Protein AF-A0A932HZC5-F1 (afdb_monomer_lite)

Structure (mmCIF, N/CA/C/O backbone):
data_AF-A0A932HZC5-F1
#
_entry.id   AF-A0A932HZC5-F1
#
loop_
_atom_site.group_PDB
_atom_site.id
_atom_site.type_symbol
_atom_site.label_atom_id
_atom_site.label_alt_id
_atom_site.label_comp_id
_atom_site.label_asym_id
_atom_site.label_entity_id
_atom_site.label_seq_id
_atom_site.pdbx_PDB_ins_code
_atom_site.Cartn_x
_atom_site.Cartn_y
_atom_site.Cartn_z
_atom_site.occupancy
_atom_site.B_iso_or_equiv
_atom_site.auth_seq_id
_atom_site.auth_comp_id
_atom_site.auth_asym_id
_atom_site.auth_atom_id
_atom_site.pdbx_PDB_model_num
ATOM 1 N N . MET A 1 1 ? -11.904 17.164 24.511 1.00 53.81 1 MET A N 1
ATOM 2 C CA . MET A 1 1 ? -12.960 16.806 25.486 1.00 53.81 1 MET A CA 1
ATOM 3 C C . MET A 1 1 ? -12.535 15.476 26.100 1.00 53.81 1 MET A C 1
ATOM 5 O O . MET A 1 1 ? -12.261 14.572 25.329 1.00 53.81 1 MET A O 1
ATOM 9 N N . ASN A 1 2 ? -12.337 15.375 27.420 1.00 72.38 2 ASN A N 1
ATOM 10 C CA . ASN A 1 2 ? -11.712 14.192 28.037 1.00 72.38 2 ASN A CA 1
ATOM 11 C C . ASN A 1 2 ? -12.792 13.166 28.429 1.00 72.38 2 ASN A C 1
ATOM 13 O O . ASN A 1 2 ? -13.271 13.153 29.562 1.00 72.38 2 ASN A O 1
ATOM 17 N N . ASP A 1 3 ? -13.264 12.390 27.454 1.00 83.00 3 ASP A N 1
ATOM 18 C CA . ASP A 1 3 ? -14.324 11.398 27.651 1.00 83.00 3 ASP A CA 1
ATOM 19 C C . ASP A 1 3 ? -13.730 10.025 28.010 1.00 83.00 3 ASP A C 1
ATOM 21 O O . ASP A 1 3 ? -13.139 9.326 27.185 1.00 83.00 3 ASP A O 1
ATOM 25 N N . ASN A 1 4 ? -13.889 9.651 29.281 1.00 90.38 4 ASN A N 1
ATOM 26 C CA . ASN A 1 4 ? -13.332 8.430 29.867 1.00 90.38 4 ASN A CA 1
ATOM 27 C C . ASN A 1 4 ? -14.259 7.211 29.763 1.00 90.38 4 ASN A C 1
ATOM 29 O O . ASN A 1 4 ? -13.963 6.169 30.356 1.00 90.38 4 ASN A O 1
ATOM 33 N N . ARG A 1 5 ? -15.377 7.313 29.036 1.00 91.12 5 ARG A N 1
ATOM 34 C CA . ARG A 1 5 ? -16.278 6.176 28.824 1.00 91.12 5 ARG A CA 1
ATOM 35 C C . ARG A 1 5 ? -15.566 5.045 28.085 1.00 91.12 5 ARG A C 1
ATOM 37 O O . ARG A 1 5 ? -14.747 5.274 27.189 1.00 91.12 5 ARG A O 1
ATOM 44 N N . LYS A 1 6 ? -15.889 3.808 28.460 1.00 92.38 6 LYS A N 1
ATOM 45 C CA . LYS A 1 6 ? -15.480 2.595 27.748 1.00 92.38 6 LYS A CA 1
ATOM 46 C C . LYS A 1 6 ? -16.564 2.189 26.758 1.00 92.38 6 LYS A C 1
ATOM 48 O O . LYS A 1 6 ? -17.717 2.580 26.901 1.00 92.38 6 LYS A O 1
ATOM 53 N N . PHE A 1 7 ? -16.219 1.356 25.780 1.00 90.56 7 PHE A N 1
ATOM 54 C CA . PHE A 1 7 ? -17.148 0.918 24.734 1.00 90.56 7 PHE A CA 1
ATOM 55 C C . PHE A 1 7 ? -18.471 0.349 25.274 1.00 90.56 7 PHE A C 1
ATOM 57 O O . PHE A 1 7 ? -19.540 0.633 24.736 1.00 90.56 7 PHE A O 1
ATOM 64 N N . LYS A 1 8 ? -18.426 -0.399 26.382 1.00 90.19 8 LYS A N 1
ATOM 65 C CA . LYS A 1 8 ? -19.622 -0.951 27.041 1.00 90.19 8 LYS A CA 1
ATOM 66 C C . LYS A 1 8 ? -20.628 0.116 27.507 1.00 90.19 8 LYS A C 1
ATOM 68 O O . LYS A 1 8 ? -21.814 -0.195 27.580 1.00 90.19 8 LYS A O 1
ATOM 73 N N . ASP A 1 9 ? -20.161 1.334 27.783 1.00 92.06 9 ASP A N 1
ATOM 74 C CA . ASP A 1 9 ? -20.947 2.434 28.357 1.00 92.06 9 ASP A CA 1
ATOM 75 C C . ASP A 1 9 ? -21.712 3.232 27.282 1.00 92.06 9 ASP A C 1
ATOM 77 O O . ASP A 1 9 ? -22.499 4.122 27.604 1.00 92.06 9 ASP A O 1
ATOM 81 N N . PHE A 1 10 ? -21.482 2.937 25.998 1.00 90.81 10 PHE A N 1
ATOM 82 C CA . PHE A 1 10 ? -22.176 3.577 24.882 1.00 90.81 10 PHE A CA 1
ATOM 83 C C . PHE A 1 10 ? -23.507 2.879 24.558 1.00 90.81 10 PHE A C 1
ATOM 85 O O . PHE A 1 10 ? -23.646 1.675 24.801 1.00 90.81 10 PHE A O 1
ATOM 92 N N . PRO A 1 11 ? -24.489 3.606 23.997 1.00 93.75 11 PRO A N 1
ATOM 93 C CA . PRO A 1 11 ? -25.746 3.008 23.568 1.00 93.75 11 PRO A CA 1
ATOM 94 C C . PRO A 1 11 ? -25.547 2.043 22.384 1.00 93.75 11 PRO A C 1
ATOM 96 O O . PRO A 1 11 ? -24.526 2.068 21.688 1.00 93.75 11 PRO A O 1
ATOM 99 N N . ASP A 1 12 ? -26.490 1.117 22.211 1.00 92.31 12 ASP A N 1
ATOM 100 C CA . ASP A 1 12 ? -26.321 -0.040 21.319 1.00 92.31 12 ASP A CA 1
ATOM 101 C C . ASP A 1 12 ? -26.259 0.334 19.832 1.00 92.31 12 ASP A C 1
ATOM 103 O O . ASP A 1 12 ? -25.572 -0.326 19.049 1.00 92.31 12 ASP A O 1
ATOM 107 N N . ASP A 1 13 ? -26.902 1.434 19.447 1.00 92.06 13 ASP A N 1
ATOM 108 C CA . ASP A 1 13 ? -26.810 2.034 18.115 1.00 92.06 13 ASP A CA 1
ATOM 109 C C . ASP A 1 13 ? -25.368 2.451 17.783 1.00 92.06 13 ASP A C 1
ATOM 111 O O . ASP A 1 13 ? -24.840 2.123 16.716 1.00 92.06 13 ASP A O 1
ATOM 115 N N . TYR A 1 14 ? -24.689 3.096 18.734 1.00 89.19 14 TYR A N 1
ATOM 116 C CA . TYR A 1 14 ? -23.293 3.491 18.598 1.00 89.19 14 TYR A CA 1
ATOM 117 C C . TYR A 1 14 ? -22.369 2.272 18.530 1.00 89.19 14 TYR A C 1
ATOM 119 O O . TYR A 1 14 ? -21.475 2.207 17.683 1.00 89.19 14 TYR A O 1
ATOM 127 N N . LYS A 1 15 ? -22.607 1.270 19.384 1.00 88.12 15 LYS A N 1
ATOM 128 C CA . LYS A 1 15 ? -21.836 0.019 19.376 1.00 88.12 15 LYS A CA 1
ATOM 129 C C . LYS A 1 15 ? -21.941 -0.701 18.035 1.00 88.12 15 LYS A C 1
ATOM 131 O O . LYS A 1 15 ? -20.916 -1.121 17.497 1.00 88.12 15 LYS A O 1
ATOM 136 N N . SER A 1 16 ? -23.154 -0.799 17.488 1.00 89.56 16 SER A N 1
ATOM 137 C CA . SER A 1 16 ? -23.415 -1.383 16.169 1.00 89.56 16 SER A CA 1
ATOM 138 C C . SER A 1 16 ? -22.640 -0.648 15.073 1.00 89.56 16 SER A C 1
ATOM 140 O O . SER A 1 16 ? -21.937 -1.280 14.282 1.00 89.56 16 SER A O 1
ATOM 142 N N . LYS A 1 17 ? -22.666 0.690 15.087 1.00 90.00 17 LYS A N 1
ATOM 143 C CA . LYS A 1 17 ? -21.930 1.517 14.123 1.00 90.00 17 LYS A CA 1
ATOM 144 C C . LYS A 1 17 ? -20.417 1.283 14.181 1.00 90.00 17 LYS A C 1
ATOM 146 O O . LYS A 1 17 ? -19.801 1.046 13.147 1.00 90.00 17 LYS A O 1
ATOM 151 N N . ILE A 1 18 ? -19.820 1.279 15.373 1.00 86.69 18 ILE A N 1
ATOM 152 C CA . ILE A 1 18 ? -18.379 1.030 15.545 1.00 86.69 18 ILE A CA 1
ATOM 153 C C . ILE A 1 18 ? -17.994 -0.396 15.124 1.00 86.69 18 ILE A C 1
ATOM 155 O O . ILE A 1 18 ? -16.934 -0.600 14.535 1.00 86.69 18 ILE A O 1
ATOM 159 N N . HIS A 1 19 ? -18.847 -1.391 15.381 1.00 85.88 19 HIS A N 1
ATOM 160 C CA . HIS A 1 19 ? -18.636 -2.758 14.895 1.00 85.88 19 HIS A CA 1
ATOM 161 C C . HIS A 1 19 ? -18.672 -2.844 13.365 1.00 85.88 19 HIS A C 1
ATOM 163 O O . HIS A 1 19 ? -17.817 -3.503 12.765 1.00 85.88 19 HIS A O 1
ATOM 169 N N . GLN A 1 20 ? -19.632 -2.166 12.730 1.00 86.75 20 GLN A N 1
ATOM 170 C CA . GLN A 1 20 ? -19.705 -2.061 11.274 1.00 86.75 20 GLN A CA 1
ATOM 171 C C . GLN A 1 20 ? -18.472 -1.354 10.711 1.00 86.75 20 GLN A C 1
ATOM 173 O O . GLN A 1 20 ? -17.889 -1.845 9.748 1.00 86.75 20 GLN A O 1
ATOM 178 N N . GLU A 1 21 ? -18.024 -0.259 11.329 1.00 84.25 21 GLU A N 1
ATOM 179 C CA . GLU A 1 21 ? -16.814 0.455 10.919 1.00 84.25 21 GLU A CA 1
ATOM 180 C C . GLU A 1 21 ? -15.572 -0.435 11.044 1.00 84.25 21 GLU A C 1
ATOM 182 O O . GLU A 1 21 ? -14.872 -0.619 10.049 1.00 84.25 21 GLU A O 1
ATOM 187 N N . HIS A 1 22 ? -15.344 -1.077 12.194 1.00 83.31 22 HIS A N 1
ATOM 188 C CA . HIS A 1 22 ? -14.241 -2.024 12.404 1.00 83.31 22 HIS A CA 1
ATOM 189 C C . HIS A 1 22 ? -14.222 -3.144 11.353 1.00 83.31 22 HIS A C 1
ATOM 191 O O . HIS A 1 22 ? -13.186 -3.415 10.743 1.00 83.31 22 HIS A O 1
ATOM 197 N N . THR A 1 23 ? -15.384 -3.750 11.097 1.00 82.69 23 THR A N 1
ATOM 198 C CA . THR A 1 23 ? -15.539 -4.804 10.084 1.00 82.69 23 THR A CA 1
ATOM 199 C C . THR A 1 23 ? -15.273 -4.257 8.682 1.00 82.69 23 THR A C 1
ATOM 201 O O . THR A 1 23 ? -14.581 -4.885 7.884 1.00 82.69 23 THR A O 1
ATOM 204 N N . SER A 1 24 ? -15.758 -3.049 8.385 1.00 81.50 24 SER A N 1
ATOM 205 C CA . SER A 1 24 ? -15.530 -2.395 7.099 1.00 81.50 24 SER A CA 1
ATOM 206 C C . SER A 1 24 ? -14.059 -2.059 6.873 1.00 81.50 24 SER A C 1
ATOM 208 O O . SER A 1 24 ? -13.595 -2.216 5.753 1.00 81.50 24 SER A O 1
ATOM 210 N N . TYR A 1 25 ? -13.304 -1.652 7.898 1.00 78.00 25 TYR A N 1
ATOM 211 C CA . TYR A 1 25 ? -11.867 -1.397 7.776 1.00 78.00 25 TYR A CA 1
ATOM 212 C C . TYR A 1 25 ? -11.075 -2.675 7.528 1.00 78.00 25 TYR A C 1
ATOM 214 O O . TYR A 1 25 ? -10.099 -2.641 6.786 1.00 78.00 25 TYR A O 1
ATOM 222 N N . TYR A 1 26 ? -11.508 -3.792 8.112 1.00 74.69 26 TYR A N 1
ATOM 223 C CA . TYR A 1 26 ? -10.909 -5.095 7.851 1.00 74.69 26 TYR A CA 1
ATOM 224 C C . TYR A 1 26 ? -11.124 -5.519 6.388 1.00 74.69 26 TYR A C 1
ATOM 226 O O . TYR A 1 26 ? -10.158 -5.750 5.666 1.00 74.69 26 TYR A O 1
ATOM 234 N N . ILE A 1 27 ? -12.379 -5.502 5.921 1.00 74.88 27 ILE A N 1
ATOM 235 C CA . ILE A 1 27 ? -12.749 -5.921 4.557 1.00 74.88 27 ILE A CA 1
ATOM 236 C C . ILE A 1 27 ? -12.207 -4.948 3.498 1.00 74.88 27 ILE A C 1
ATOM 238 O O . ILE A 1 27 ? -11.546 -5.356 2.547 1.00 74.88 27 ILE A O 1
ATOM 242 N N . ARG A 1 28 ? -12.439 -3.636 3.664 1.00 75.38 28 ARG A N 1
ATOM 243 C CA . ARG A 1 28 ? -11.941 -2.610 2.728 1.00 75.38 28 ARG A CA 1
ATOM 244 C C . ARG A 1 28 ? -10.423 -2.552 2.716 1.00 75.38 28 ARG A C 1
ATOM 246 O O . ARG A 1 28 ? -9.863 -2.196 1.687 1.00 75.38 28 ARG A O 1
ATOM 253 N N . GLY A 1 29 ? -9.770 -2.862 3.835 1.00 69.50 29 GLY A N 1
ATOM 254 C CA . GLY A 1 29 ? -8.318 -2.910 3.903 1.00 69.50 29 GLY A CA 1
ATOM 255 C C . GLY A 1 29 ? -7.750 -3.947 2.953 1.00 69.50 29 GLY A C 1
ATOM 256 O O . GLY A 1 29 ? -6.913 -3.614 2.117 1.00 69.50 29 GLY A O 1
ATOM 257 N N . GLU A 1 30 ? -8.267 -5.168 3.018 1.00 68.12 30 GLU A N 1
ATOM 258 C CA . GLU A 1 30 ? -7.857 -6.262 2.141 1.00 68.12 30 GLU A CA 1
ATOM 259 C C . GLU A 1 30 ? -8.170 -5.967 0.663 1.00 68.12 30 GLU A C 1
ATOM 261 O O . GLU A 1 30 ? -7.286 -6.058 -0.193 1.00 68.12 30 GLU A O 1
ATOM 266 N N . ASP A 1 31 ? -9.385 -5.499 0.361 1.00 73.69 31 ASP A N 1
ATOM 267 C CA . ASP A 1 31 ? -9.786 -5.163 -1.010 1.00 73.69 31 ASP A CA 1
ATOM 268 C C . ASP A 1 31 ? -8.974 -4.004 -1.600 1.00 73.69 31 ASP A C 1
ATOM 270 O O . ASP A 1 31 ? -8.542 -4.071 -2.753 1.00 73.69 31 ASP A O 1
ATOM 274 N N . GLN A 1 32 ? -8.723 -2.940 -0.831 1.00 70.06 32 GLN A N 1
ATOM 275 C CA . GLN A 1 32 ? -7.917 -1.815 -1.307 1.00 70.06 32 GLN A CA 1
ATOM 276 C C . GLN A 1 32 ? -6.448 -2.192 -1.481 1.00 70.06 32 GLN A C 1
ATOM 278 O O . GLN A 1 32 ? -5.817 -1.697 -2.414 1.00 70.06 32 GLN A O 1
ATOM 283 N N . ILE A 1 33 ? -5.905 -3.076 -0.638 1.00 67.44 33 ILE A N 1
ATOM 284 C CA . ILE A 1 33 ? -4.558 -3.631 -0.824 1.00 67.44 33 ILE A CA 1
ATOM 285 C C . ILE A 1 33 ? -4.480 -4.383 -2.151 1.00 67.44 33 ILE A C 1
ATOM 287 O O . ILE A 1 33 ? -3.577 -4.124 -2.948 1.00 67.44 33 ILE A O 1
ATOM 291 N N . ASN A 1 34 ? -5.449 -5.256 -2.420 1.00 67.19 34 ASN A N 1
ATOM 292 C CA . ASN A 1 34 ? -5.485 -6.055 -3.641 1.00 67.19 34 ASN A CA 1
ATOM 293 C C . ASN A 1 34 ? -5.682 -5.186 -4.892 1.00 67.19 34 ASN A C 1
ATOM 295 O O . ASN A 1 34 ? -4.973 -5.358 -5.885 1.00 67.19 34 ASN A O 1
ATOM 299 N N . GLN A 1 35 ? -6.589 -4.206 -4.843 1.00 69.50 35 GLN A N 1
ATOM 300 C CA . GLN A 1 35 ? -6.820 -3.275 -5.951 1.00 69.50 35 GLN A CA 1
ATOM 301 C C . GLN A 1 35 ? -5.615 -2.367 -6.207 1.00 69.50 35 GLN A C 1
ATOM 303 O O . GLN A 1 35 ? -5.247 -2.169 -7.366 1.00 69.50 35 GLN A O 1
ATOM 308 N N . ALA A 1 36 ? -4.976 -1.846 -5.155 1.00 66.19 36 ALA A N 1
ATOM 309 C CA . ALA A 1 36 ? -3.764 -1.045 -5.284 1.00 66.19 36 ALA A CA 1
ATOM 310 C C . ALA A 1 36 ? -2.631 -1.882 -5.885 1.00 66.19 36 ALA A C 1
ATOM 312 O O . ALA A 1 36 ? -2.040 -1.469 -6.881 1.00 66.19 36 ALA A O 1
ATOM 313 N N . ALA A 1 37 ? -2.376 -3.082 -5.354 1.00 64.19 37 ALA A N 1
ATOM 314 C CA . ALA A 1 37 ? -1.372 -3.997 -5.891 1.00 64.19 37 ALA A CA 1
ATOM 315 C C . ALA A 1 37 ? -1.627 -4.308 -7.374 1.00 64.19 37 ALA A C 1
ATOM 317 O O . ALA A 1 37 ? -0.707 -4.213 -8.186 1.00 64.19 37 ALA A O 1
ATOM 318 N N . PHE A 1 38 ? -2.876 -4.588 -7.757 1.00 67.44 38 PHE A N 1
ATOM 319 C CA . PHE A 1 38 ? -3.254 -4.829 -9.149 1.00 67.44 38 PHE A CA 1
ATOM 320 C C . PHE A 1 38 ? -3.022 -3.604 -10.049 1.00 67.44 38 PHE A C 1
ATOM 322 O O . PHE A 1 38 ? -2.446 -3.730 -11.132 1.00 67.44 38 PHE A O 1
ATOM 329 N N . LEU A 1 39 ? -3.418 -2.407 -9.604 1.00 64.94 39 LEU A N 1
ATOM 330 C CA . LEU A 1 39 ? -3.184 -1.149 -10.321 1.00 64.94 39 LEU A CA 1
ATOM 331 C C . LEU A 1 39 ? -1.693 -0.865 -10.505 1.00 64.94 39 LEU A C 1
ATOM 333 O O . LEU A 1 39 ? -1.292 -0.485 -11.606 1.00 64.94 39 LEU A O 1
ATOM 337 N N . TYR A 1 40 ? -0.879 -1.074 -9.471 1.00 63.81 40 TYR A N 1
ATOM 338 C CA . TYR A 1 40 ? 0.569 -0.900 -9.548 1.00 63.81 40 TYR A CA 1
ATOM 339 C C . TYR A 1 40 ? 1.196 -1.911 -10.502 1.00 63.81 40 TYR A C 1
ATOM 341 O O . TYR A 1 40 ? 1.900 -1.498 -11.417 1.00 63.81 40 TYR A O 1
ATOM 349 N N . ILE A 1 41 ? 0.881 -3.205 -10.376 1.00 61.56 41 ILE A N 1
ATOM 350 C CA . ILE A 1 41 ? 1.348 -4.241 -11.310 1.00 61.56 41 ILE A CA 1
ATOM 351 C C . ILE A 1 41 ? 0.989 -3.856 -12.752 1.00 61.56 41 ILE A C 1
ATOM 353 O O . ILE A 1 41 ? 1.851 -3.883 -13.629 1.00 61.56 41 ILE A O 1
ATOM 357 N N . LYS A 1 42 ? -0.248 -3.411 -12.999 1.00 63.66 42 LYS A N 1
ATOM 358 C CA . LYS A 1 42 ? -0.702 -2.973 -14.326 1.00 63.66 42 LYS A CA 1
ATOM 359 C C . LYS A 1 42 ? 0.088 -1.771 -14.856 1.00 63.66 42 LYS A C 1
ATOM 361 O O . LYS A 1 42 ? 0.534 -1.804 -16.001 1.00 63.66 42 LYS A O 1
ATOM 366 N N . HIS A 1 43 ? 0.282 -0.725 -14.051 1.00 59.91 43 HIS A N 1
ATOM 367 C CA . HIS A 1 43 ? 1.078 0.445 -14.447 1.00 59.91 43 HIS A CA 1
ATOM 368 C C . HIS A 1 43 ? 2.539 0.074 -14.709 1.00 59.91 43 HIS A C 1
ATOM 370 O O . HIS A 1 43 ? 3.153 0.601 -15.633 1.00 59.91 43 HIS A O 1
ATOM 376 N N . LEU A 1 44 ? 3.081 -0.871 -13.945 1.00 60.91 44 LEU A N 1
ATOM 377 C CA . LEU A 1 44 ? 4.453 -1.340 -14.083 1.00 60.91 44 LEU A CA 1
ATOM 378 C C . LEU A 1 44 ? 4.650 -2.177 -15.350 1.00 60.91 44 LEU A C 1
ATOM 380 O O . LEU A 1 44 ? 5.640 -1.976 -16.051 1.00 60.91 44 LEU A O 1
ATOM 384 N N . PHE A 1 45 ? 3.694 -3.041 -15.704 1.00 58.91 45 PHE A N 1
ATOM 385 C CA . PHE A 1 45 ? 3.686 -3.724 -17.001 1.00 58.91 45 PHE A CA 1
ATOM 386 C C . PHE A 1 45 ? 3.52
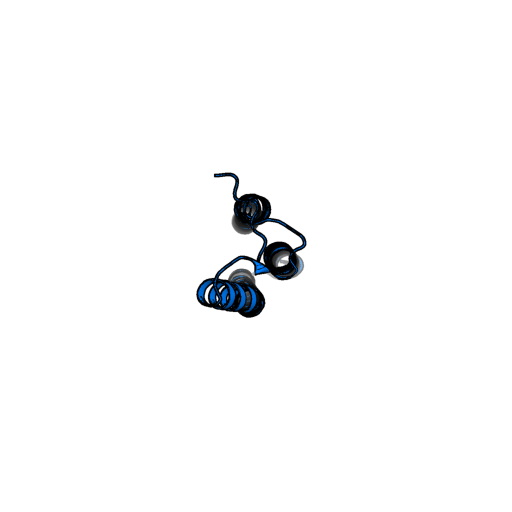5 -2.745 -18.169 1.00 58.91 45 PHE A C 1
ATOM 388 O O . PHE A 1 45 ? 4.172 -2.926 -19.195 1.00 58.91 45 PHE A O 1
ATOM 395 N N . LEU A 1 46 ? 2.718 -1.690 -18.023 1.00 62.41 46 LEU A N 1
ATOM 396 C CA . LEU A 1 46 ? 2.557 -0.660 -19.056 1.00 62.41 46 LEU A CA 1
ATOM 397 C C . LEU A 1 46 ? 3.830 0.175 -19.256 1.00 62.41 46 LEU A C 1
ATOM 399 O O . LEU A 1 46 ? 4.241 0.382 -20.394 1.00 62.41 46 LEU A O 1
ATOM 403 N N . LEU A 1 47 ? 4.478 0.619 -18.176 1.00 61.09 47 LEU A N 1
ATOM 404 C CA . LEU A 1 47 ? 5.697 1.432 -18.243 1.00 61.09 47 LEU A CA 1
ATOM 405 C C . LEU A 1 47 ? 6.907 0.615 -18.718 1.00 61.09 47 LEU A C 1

^^^^

> **What you are asked to do**
The listing above holds a line with "ATOM 13 O O" and a line with "ATOM 35 C C". Print the stretch from the first through the second, exactly and alone.

> **Answer section**
ATOM 13 O O . ASN A 1 2 ? -13.271 13.153 29.562 1.00 72.38 2 ASN A O 1
ATOM 17 N N . ASP A 1 3 ? -13.264 12.390 27.454 1.00 83.00 3 ASP A N 1
ATOM 18 C CA . ASP A 1 3 ? -14.324 11.398 27.651 1.00 83.00 3 ASP A CA 1
ATOM 19 C C . ASP A 1 3 ? -13.730 10.025 28.010 1.00 83.00 3 ASP A C 1
ATOM 21 O O . ASP A 1 3 ? -13.139 9.326 27.185 1.00 83.00 3 ASP A O 1
ATOM 25 N N . ASN A 1 4 ? -13.889 9.651 29.281 1.00 90.38 4 ASN A N 1
ATOM 26 C CA . ASN A 1 4 ? -13.332 8.430 29.867 1.00 90.38 4 ASN A CA 1
ATOM 27 C C . ASN A 1 4 ? -14.259 7.211 29.763 1.00 90.38 4 ASN A C 1
ATOM 29 O O . ASN A 1 4 ? -13.963 6.169 30.356 1.00 90.38 4 ASN A O 1
ATOM 33 N N . ARG A 1 5 ? -15.377 7.313 29.036 1.00 91.12 5 ARG A N 1
ATOM 34 C CA . ARG A 1 5 ? -16.278 6.176 28.824 1.00 91.12 5 ARG A CA 1
ATOM 35 C C . ARG A 1 5 ? -15.566 5.045 28.085 1.00 91.12 5 ARG A C 1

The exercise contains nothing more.